Yup, as said above, mountain lion/cougar.

Matt


----------



## HappyYooper (Jan 26, 2005)

mountain lion.. we have them here in the U.P. too


----------



## Allen W (Aug 2, 2008)

feral cat, picture sucks and there is nothing to show size


----------



## paradox (Nov 19, 2012)

Yup - you have a mountain lion.


----------



## foxfiredidit (Apr 15, 2003)

I'd have to say it was a great shot of a housecat, as there is obviously a house in the near background whose porch gives some relative proportion to the size of the cat, but still a bit inconclusive at any rate....so just a guess at someone's old tomcat prowling around some building. Could be a cougar, but I wouldn't spend a lot of time dwelling on it with this photo as a basis. Looks like an odd place to put a game camera.


----------



## backwoods (Sep 12, 2004)

The pic was taken here on the Cumberland Plateau, not far from where we live at an old dilapidated home site. I've heard people say for years that there are cougar here, not many, but a few. I'd just as soon they NOT be here! Its hard enough keeping chickens & ducks alive while fighting the coyotes & fox off. Oh well... If the Wildlife Resources guys say they aren't here, (which they do) then there's no "regulations" on shooting 'em then, right???


----------



## Glade Runner (Aug 1, 2013)

Tell us the dimensions of the vertical plank in the picture and we can decide whether it's a mountain lion or not. The approximate distance from the corner of the structure to the animal would be nice as well.


----------



## TnAndy (Sep 15, 2005)

Mountain lion....been seeing them here for 20 years. But if you ask the Wildlife Resources folks, it's not possible.


----------



## simi-steading (Sep 27, 2012)

It's not a house cat.. the muscles and leg bone structures are all wrong for a house cat..


----------



## Terri (May 10, 2002)

Mountain lions do not bother people much, but any dogs or domestic cats will need to be kept in. 

The natural prey for a mountain lion is deer and anything smaller than a deer. They often take colts and sometimes they attack adult horses but adult horses are larger and they buck so they are not as successful with the full grown horses. I would worry about ponies, though.


----------



## hercsmama (Jan 15, 2004)

Mountain lion.:runforhills:


----------



## vicker (Jul 11, 2003)

backwoods said:


> The pic was taken here on the Cumberland Plateau, not far from where we live at an old dilapidated home site. I've heard people say for years that there are cougar here, not many, but a few. I'd just as soon they NOT be here! Its hard enough keeping chickens & ducks alive while fighting the coyotes & fox off. Oh well... If the Wildlife Resources guys say they aren't here, (which they do) then there's no "regulations" on shooting 'em then, right???

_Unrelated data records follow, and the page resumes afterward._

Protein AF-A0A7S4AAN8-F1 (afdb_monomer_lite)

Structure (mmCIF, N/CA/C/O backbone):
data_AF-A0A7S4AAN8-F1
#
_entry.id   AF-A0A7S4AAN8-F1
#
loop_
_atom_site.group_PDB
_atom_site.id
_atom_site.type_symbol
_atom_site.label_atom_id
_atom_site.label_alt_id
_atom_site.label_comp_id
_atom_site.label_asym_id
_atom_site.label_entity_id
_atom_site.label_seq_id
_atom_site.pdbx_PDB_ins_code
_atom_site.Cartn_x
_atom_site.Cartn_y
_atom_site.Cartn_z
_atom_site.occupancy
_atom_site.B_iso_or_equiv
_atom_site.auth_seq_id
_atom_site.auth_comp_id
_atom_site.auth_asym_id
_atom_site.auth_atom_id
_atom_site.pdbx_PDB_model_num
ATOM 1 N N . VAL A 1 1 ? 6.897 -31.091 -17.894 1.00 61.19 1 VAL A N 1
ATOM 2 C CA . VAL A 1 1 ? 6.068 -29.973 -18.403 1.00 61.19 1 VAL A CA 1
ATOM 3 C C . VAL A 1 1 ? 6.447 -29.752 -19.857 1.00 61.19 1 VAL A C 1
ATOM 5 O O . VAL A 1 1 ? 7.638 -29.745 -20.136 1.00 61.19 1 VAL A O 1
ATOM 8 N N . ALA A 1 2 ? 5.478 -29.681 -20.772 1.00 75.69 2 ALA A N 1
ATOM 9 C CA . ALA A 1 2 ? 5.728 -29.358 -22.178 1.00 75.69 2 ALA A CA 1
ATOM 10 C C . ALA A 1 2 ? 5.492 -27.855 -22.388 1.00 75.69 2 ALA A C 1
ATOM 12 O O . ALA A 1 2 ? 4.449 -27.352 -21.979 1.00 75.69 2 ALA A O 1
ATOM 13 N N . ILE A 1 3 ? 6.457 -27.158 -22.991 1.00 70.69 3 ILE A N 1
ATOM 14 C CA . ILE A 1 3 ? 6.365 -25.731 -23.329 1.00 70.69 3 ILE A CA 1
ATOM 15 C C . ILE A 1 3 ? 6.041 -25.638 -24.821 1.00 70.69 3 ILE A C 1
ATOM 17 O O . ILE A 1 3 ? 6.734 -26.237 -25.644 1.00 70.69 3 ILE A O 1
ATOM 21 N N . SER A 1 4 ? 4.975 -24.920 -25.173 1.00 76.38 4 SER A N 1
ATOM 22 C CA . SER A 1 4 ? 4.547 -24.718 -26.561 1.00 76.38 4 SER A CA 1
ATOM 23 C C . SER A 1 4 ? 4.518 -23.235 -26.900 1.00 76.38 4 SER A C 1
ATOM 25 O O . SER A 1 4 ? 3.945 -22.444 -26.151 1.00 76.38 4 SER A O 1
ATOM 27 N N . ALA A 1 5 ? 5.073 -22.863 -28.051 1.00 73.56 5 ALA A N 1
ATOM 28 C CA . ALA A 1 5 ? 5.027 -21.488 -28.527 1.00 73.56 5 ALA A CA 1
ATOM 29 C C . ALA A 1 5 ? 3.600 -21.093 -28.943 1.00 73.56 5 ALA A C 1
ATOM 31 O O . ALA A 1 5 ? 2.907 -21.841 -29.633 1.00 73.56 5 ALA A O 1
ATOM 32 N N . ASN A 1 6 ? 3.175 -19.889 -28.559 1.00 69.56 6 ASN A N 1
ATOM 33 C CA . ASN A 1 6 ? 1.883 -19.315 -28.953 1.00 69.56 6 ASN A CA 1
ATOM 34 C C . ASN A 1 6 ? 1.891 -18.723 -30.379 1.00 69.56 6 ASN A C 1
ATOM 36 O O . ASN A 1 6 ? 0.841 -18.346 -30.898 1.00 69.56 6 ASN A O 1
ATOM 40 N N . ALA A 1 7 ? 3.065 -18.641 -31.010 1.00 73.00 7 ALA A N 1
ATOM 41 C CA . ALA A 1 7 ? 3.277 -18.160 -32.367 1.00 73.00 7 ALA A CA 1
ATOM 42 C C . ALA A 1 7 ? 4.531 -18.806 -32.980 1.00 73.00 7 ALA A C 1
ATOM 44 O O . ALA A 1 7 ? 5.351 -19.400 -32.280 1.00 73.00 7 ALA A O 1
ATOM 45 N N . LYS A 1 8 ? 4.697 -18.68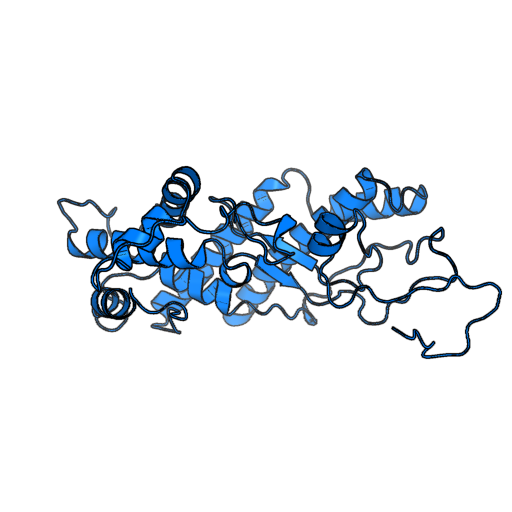6 -34.302 1.00 77.81 8 LYS A N 1
ATOM 46 C CA . LYS A 1 8 ? 5.912 -19.132 -34.996 1.00 77.81 8 LYS A CA 1
ATOM 47 C C . LYS A 1 8 ? 7.078 -18.214 -34.610 1.00 77.81 8 LYS A C 1
ATOM 49 O O . LYS A 1 8 ? 7.017 -17.020 -34.886 1.00 77.81 8 LYS A O 1
ATOM 54 N N . ILE A 1 9 ? 8.119 -18.774 -34.000 1.00 74.31 9 ILE A N 1
ATOM 55 C CA . ILE A 1 9 ? 9.300 -18.026 -33.548 1.00 74.31 9 ILE A CA 1
ATOM 56 C C . ILE A 1 9 ? 10.378 -18.093 -34.636 1.00 74.31 9 ILE A C 1
ATOM 58 O O . ILE A 1 9 ? 10.652 -19.164 -35.182 1.00 74.31 9 ILE A O 1
ATOM 62 N N . SER A 1 10 ? 10.946 -16.939 -34.994 1.00 80.06 10 SER A N 1
ATOM 63 C CA . SER A 1 10 ? 12.073 -16.861 -35.929 1.00 80.06 10 SER A CA 1
ATOM 64 C C . SER A 1 10 ? 13.319 -17.492 -35.308 1.00 80.06 10 SER A C 1
ATOM 66 O O . SER A 1 10 ? 13.538 -17.367 -34.109 1.00 80.06 10 SER A O 1
ATOM 68 N N . SER A 1 11 ? 14.185 -18.110 -36.114 1.00 80.69 11 SER A N 1
ATOM 69 C CA . SER A 1 11 ? 15.439 -18.703 -35.622 1.00 80.69 11 SER A CA 1
ATOM 70 C C . SER A 1 11 ? 16.430 -17.681 -35.053 1.00 80.69 11 SER A C 1
ATOM 72 O O . SER A 1 11 ? 17.438 -18.080 -34.484 1.00 80.69 11 SER A O 1
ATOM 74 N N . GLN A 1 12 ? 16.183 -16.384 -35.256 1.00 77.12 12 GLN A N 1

I don't know about where you live, but in WV, where they also say there are none, the fine is $2000 for shooting one. I always doubted stories of their sighting there and here in SC, then I saw one run across a hayfield in WV in broad daylight and be and more open minded 
That said, I don't believe the photo above shows a cougar.


----------



## where I want to (Oct 28, 2008)

Terri said:


> Mountain lions do not bother people much, but any dogs or domestic cats will need to be kept in.
> 
> The natural prey for a mountain lion is deer and anything smaller than a deer. They often take colts and sometimes they attack adult horses but adult horses are larger and they buck so they are not as successful with the full grown horses. I would worry about ponies, though.


Last year a mountain lion killed a full size adult horse and the next night another one was run into a ravine and died of a broken neck.
A couple of years ago a man was also attacked in a park in our area- his wife saved him in the end by stabbing the cat in the eye with a pen but he did not have a lot of scalp left.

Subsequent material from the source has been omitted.